Knull received particular attention in Sweden and Norway, due to the word knull being the noun form of "fuck" (referring to copulation), in Swedish and Norwegian.

=== Accolades ===
Various online articles have assessed Knull as among the most powerful villains in Marvel Comics, and among the most powerful symbiotes. In 2020, CBR.com included Knull in their "Spider-Man: The Best New Villains of the Century" list. In 2022, Screen Rant included Knull in their "Marvel Comics: 13 Most Powerful Symbiotes" list, in their "10 Best Cosmic Villains Not Yet in the MCU" list, and in their "10 Marvel Comics Gods Who Should Join The MCU Next" list.

== In other media ==
=== Television ===
Knull appears in the Spider-Man promo "The Secret History of Venom", voiced by Ben Pronsky. This version created the Klyntar to serve as living weapons against the Celestials.

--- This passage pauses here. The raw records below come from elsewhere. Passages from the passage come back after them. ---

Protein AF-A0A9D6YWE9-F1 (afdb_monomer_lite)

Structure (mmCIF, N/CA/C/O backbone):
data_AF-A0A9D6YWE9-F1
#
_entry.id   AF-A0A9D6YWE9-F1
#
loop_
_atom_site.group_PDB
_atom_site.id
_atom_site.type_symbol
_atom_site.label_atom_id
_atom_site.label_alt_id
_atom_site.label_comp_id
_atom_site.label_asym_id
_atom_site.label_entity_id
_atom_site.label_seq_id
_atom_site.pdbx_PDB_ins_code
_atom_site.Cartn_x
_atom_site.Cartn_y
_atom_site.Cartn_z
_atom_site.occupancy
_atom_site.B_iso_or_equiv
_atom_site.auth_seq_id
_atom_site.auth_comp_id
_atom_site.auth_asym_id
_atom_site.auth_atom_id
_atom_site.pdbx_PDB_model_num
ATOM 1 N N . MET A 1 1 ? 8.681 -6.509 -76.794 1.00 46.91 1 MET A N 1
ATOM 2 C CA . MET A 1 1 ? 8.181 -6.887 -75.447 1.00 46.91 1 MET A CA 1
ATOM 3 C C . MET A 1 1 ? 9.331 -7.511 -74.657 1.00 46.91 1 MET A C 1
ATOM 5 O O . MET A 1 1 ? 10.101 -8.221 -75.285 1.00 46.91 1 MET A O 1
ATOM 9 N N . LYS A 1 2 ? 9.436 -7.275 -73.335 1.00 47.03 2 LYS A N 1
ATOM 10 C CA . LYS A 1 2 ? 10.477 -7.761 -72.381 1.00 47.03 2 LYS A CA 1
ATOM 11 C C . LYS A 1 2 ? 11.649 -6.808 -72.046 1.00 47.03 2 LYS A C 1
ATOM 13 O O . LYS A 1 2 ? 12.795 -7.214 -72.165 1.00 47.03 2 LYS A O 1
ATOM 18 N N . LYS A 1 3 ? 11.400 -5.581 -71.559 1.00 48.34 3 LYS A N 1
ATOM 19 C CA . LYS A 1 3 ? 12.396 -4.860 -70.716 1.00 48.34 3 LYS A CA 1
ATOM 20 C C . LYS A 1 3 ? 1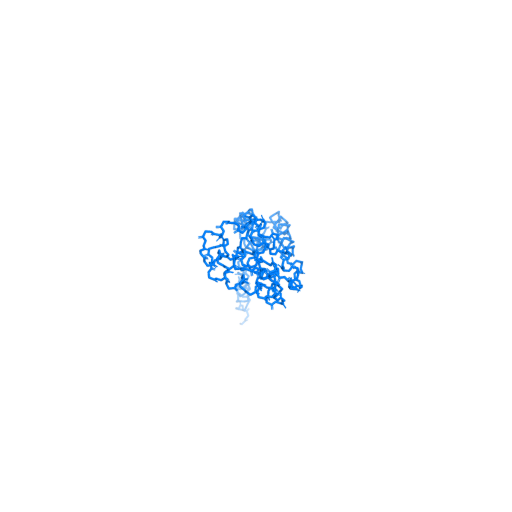1.837 -4.014 -69.552 1.00 48.34 3 LYS A C 1
ATOM 22 O O . LYS A 1 3 ? 12.633 -3.567 -68.742 1.00 48.34 3 LYS A O 1
ATOM 27 N N . SER A 1 4 ? 10.519 -3.871 -69.376 1.00 51.81 4 SER A N 1
ATOM 28 C CA . SER A 1 4 ? 9.958 -2.934 -68.373 1.00 51.81 4 SER A CA 1
ATOM 29 C C . SER A 1 4 ? 9.371 -3.551 -67.096 1.00 51.81 4 SER A C 1
ATOM 31 O O . SER A 1 4 ? 8.801 -2.818 -66.302 1.00 51.81 4 SER A O 1
ATOM 33 N N . VAL A 1 5 ? 9.496 -4.863 -66.861 1.00 48.62 5 VAL A N 1
ATOM 34 C CA . VAL A 1 5 ? 8.945 -5.489 -65.634 1.00 48.62 5 VAL A CA 1
ATOM 35 C C . VAL A 1 5 ? 9.972 -5.520 -64.491 1.00 48.62 5 VAL A C 1
ATOM 37 O O . VAL A 1 5 ? 9.634 -5.261 -63.343 1.00 48.62 5 VAL A O 1
ATOM 40 N N . LYS A 1 6 ? 11.263 -5.696 -64.808 1.00 45.31 6 LYS A N 1
ATOM 41 C CA . LYS A 1 6 ? 12.320 -5.895 -63.799 1.00 45.31 6 LYS A CA 1
ATOM 42 C C . LYS A 1 6 ? 12.690 -4.635 -62.999 1.00 45.31 6 LYS A C 1
ATOM 44 O O . LYS A 1 6 ? 13.266 -4.738 -61.925 1.00 45.31 6 LYS A O 1
ATOM 49 N N . GLN A 1 7 ? 12.387 -3.446 -63.527 1.00 43.59 7 GLN A N 1
ATOM 50 C CA . GLN A 1 7 ? 12.722 -2.168 -62.883 1.00 43.59 7 GLN A CA 1
ATOM 51 C C . GLN A 1 7 ? 11.630 -1.706 -61.903 1.00 43.59 7 GLN A C 1
ATOM 53 O O . GLN A 1 7 ? 11.913 -0.966 -60.964 1.00 43.59 7 GLN A O 1
ATOM 58 N N . THR A 1 8 ? 10.397 -2.182 -62.090 1.00 40.00 8 THR A N 1
ATOM 59 C CA . THR A 1 8 ? 9.255 -1.849 -61.231 1.00 40.00 8 THR A CA 1
ATOM 60 C C . THR A 1 8 ? 9.214 -2.739 -59.986 1.00 40.00 8 THR A C 1
ATOM 62 O O . THR A 1 8 ? 8.877 -2.246 -58.913 1.00 40.00 8 THR A O 1
ATOM 65 N N . GLU A 1 9 ? 9.650 -4.002 -60.091 1.00 42.03 9 GLU A N 1
ATOM 66 C CA . GLU A 1 9 ? 9.807 -4.926 -58.951 1.00 42.03 9 GLU A CA 1
ATOM 67 C C . GLU A 1 9 ? 10.980 -4.538 -58.031 1.00 42.03 9 GLU A C 1
ATOM 69 O O . GLU A 1 9 ? 10.861 -4.611 -56.812 1.00 42.03 9 GLU A O 1
ATOM 74 N N . ALA A 1 10 ? 12.092 -4.034 -58.583 1.00 40.03 10 ALA A N 1
ATOM 75 C CA . ALA A 1 10 ? 13.215 -3.550 -57.769 1.00 40.03 10 ALA A CA 1
ATOM 76 C C . ALA A 1 10 ? 12.839 -2.307 -56.938 1.00 40.03 10 ALA A C 1
ATOM 78 O O . ALA A 1 10 ? 13.198 -2.201 -55.769 1.00 40.03 10 ALA A O 1
ATOM 79 N N . ARG A 1 11 ? 12.034 -1.400 -57.509 1.00 41.50 11 ARG A N 1
ATOM 80 C CA . ARG A 1 11 ? 11.622 -0.151 -56.847 1.00 41.50 11 ARG A CA 1
ATOM 81 C C . ARG A 1 11 ? 10.497 -0.338 -55.818 1.00 41.50 11 ARG A C 1
ATOM 83 O O . ARG A 1 11 ? 10.334 0.497 -54.930 1.00 41.50 11 ARG A O 1
ATOM 90 N N . THR A 1 12 ? 9.734 -1.428 -55.917 1.00 37.38 12 THR A N 1
ATOM 91 C CA . THR A 1 12 ? 8.728 -1.812 -54.907 1.00 37.38 12 THR A CA 1
ATOM 92 C C . THR A 1 12 ? 9.332 -2.599 -53.742 1.00 37.38 12 THR A C 1
ATOM 94 O O . THR A 1 12 ? 8.785 -2.552 -52.645 1.00 37.38 12 THR A O 1
ATOM 97 N N . LEU A 1 13 ? 10.495 -3.234 -53.924 1.00 43.88 13 LEU A N 1
ATOM 98 C CA . LEU A 1 13 ? 11.246 -3.858 -52.827 1.00 43.88 13 LEU A CA 1
ATOM 99 C C . LEU A 1 13 ? 12.066 -2.842 -52.008 1.00 43.88 13 LEU A C 1
ATOM 101 O O . LEU A 1 13 ? 12.233 -3.031 -50.808 1.00 43.88 13 LEU A O 1
ATOM 105 N N . GLU A 1 14 ? 12.500 -1.727 -52.604 1.00 41.16 14 GLU A N 1
ATOM 106 C CA . GLU A 1 14 ? 13.201 -0.647 -51.880 1.00 41.16 14 GLU A CA 1
ATOM 107 C C . GLU A 1 14 ? 12.278 0.239 -51.026 1.00 41.16 14 GLU A C 1
ATOM 109 O O . GLU A 1 14 ? 12.743 0.923 -50.119 1.00 41.16 14 GLU A O 1
ATOM 114 N N . THR A 1 15 ? 10.965 0.225 -51.268 1.00 41.94 15 THR A N 1
ATOM 115 C CA . THR A 1 15 ? 9.998 1.055 -50.522 1.00 41.94 15 THR A CA 1
ATOM 116 C C . THR A 1 15 ? 9.273 0.313 -49.397 1.00 41.94 15 THR A C 1
ATOM 118 O O . THR A 1 15 ? 8.553 0.940 -48.625 1.00 41.94 15 THR A O 1
ATOM 121 N N . ALA A 1 16 ? 9.520 -0.991 -49.228 1.00 39.66 16 ALA A N 1
ATOM 122 C CA . ALA A 1 16 ? 8.984 -1.792 -48.122 1.00 39.66 16 ALA A CA 1
ATOM 123 C C . ALA A 1 16 ? 9.974 -1.988 -46.950 1.00 39.66 16 ALA A C 1
ATOM 125 O O . ALA A 1 16 ? 9.578 -2.481 -45.898 1.00 39.66 16 ALA A O 1
ATOM 126 N N . ALA A 1 17 ? 11.236 -1.563 -47.096 1.00 41.06 17 ALA A N 1
ATOM 127 C CA . ALA A 1 17 ? 12.278 -1.654 -46.063 1.00 41.06 17 ALA A CA 1
ATOM 128 C C . ALA A 1 17 ? 12.466 -0.355 -45.247 1.00 41.06 17 ALA A C 1
ATOM 130 O O . ALA A 1 17 ? 13.455 -0.196 -44.544 1.00 41.06 17 ALA A O 1
ATOM 131 N N . ALA A 1 18 ? 11.519 0.584 -45.316 1.00 41.34 18 ALA A N 1
ATOM 132 C CA . ALA A 1 18 ? 11.534 1.819 -44.527 1.00 41.34 18 ALA A CA 1
ATOM 133 C C . ALA A 1 18 ? 10.662 1.711 -43.260 1.00 41.34 18 ALA A C 1
ATOM 135 O O . ALA A 1 18 ? 9.976 2.658 -42.875 1.00 41.34 18 ALA A O 1
ATOM 136 N N . ALA A 1 19 ? 10.690 0.557 -42.589 1.00 45.47 19 ALA A N 1
ATOM 137 C CA . ALA A 1 19 ? 10.376 0.504 -41.167 1.00 45.47 19 ALA A CA 1
ATOM 138 C C . ALA A 1 19 ? 11.599 1.074 -40.435 1.00 45.47 19 ALA A C 1
ATOM 140 O O . ALA A 1 19 ? 12.541 0.341 -40.172 1.00 45.47 19 ALA A O 1
ATOM 141 N N . ALA A 1 20 ? 11.604 2.398 -40.241 1.00 51.16 20 ALA A N 1
ATOM 142 C CA . ALA A 1 20 ? 12.663 3.224 -39.652 1.00 51.16 20 ALA A CA 1
ATOM 143 C C . ALA A 1 20 ? 13.738 2.446 -38.864 1.00 51.16 20 ALA A C 1
ATOM 145 O O . ALA A 1 20 ? 13.602 2.226 -37.659 1.00 51.16 20 ALA A O 1
ATOM 146 N N . GLU A 1 21 ? 14.820 2.053 -39.542 1.00 61.41 21 GLU A N 1
ATOM 147 C CA . GLU A 1 21 ? 16.010 1.558 -38.862 1.00 61.41 21 GLU A CA 1
ATOM 148 C C . GLU A 1 21 ? 16.566 2.699 -38.002 1.00 61.41 21 GLU A C 1
ATOM 150 O O . GLU A 1 21 ? 16.810 3.806 -38.487 1.00 61.41 21 GLU A O 1
ATOM 155 N N . LEU A 1 22 ? 16.710 2.453 -36.699 1.00 73.00 22 LEU A N 1
ATOM 156 C CA . LEU A 1 22 ? 17.315 3.399 -35.765 1.00 73.00 22 LEU A CA 1
ATOM 157 C C . LEU A 1 22 ? 18.731 3.747 -36.244 1.00 73.00 22 LEU A C 1
ATOM 159 O O . LEU A 1 22 ? 19.613 2.896 -36.219 1.00 73.00 22 LEU A O 1
ATOM 163 N N . ASP A 1 23 ? 18.988 5.000 -36.61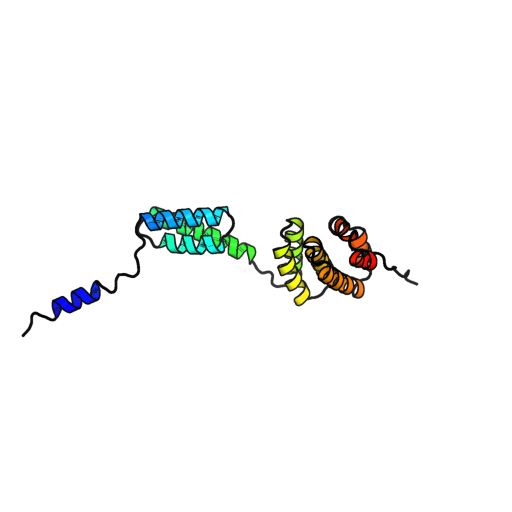7 1.00 87.06 23 ASP A N 1
ATOM 164 C CA . ASP A 1 23 ? 20.354 5.454 -36.907 1.00 87.06 23 ASP A CA 1
ATOM 165 C C . ASP A 1 23 ? 21.233 5.353 -35.634 1.00 87.06 23 ASP A C 1
ATOM 167 O O . ASP A 1 23 ? 20.730 5.593 -34.526 1.00 87.06 23 ASP A O 1
ATOM 171 N N . PRO A 1 24 ? 22.549 5.051 -35.724 1.00 89.75 24 PRO A N 1
ATOM 172 C CA . PRO A 1 24 ? 23.436 4.963 -34.561 1.00 89.75 24 PRO A CA 1
ATOM 173 C C . PRO A 1 24 ? 23.354 6.135 -33.572 1.00 89.75 24 PRO A C 1
ATOM 175 O O . PRO A 1 24 ? 23.500 5.937 -32.359 1.00 89.75 24 PRO A O 1
ATOM 178 N N . LYS A 1 25 ? 23.115 7.367 -34.046 1.00 91.50 25 LYS A N 1
ATOM 179 C CA . LYS A 1 25 ? 22.959 8.535 -33.166 1.00 91.50 25 LYS A CA 1
ATOM 180 C C . LYS A 1 25 ? 21.643 8.478 -32.395 1.00 91.50 25 LYS A C 1
ATOM 182 O O . LYS A 1 25 ? 21.622 8.763 -31.196 1.00 91.50 25 LYS A O 1
ATOM 187 N N . GLN A 1 26 ? 20.562 8.098 -33.071 1.00 91.38 26 GLN A N 1
ATOM 188 C CA . GLN A 1 26 ? 19.238 7.950 -32.468 1.00 91.38 26 GLN A CA 1
ATOM 189 C C . GLN A 1 26 ? 19.226 6.813 -31.446 1.00 91.38 26 GLN A C 1
ATOM 191 O O . GLN A 1 26 ? 18.716 6.996 -30.343 1.00 91.38 26 GLN A O 1
ATOM 196 N N . GLN A 1 27 ? 19.879 5.690 -31.749 1.00 94.00 27 GLN A N 1
ATOM 197 C CA . GLN A 1 27 ? 20.015 4.564 -30.827 1.00 94.00 27 GLN A CA 1
ATOM 198 C C . GLN A 1 27 ? 20.734 4.958 -29.526 1.00 94.00 27 GLN A C 1
ATOM 200 O O . GLN A 1 27 ? 20.249 4.667 -28.431 1.00 94.00 27 GLN A O 1
ATOM 205 N N . LYS A 1 28 ? 21.862 5.677 -29.621 1.00 94.19 28 LYS A N 1
ATOM 206 C CA . LYS A 1 28 ? 22.587 6.189 -28.443 1.00 94.19 28 LYS A CA 1
ATOM 207 C C . LYS A 1 28 ? 21.746 7.175 -27.631 1.00 94.19 28 LYS A C 1
ATOM 209 O O . LYS A 1 28 ? 21.749 7.112 -26.402 1.00 94.19 28 LYS A O 1
ATOM 214 N N . ALA A 1 29 ? 21.020 8.072 -28.298 1.00 94.88 29 ALA A N 1
ATOM 215 C CA . ALA A 1 29 ? 20.143 9.034 -27.632 1.00 94.88 29 ALA A CA 1
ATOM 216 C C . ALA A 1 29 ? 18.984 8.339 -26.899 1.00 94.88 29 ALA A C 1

He eventually abandoned the Klyntar after deeming his first creations, the Symbiote Sisters, useless to him.

=== Film ===
Knull appears in Venom: The Last Dance, portrayed by Andy Serkis.

=== Video games ===
- Knull and Ancient Venom (Venom possessed by Knull) appear as playable characters in Spider-Man Unlimited.
- Knull appears as a playable character and boss in Marvel: Future Fight.
- Knull appears in Marvel Snap.
- Knull appears as a playable character in Marvel Contest of Champions.
- Knull appears as a playable character in Marvel Puzzle Quest.
- Knull appears as a boss and playable character in Marvel Strike Force.
- Knull appears as an NPC in Marvel Rivals, voiced by Michael Scott.
- Knull appears in Marvel Cosmic Invasion, voiced by Isaac C. Singleton Jr.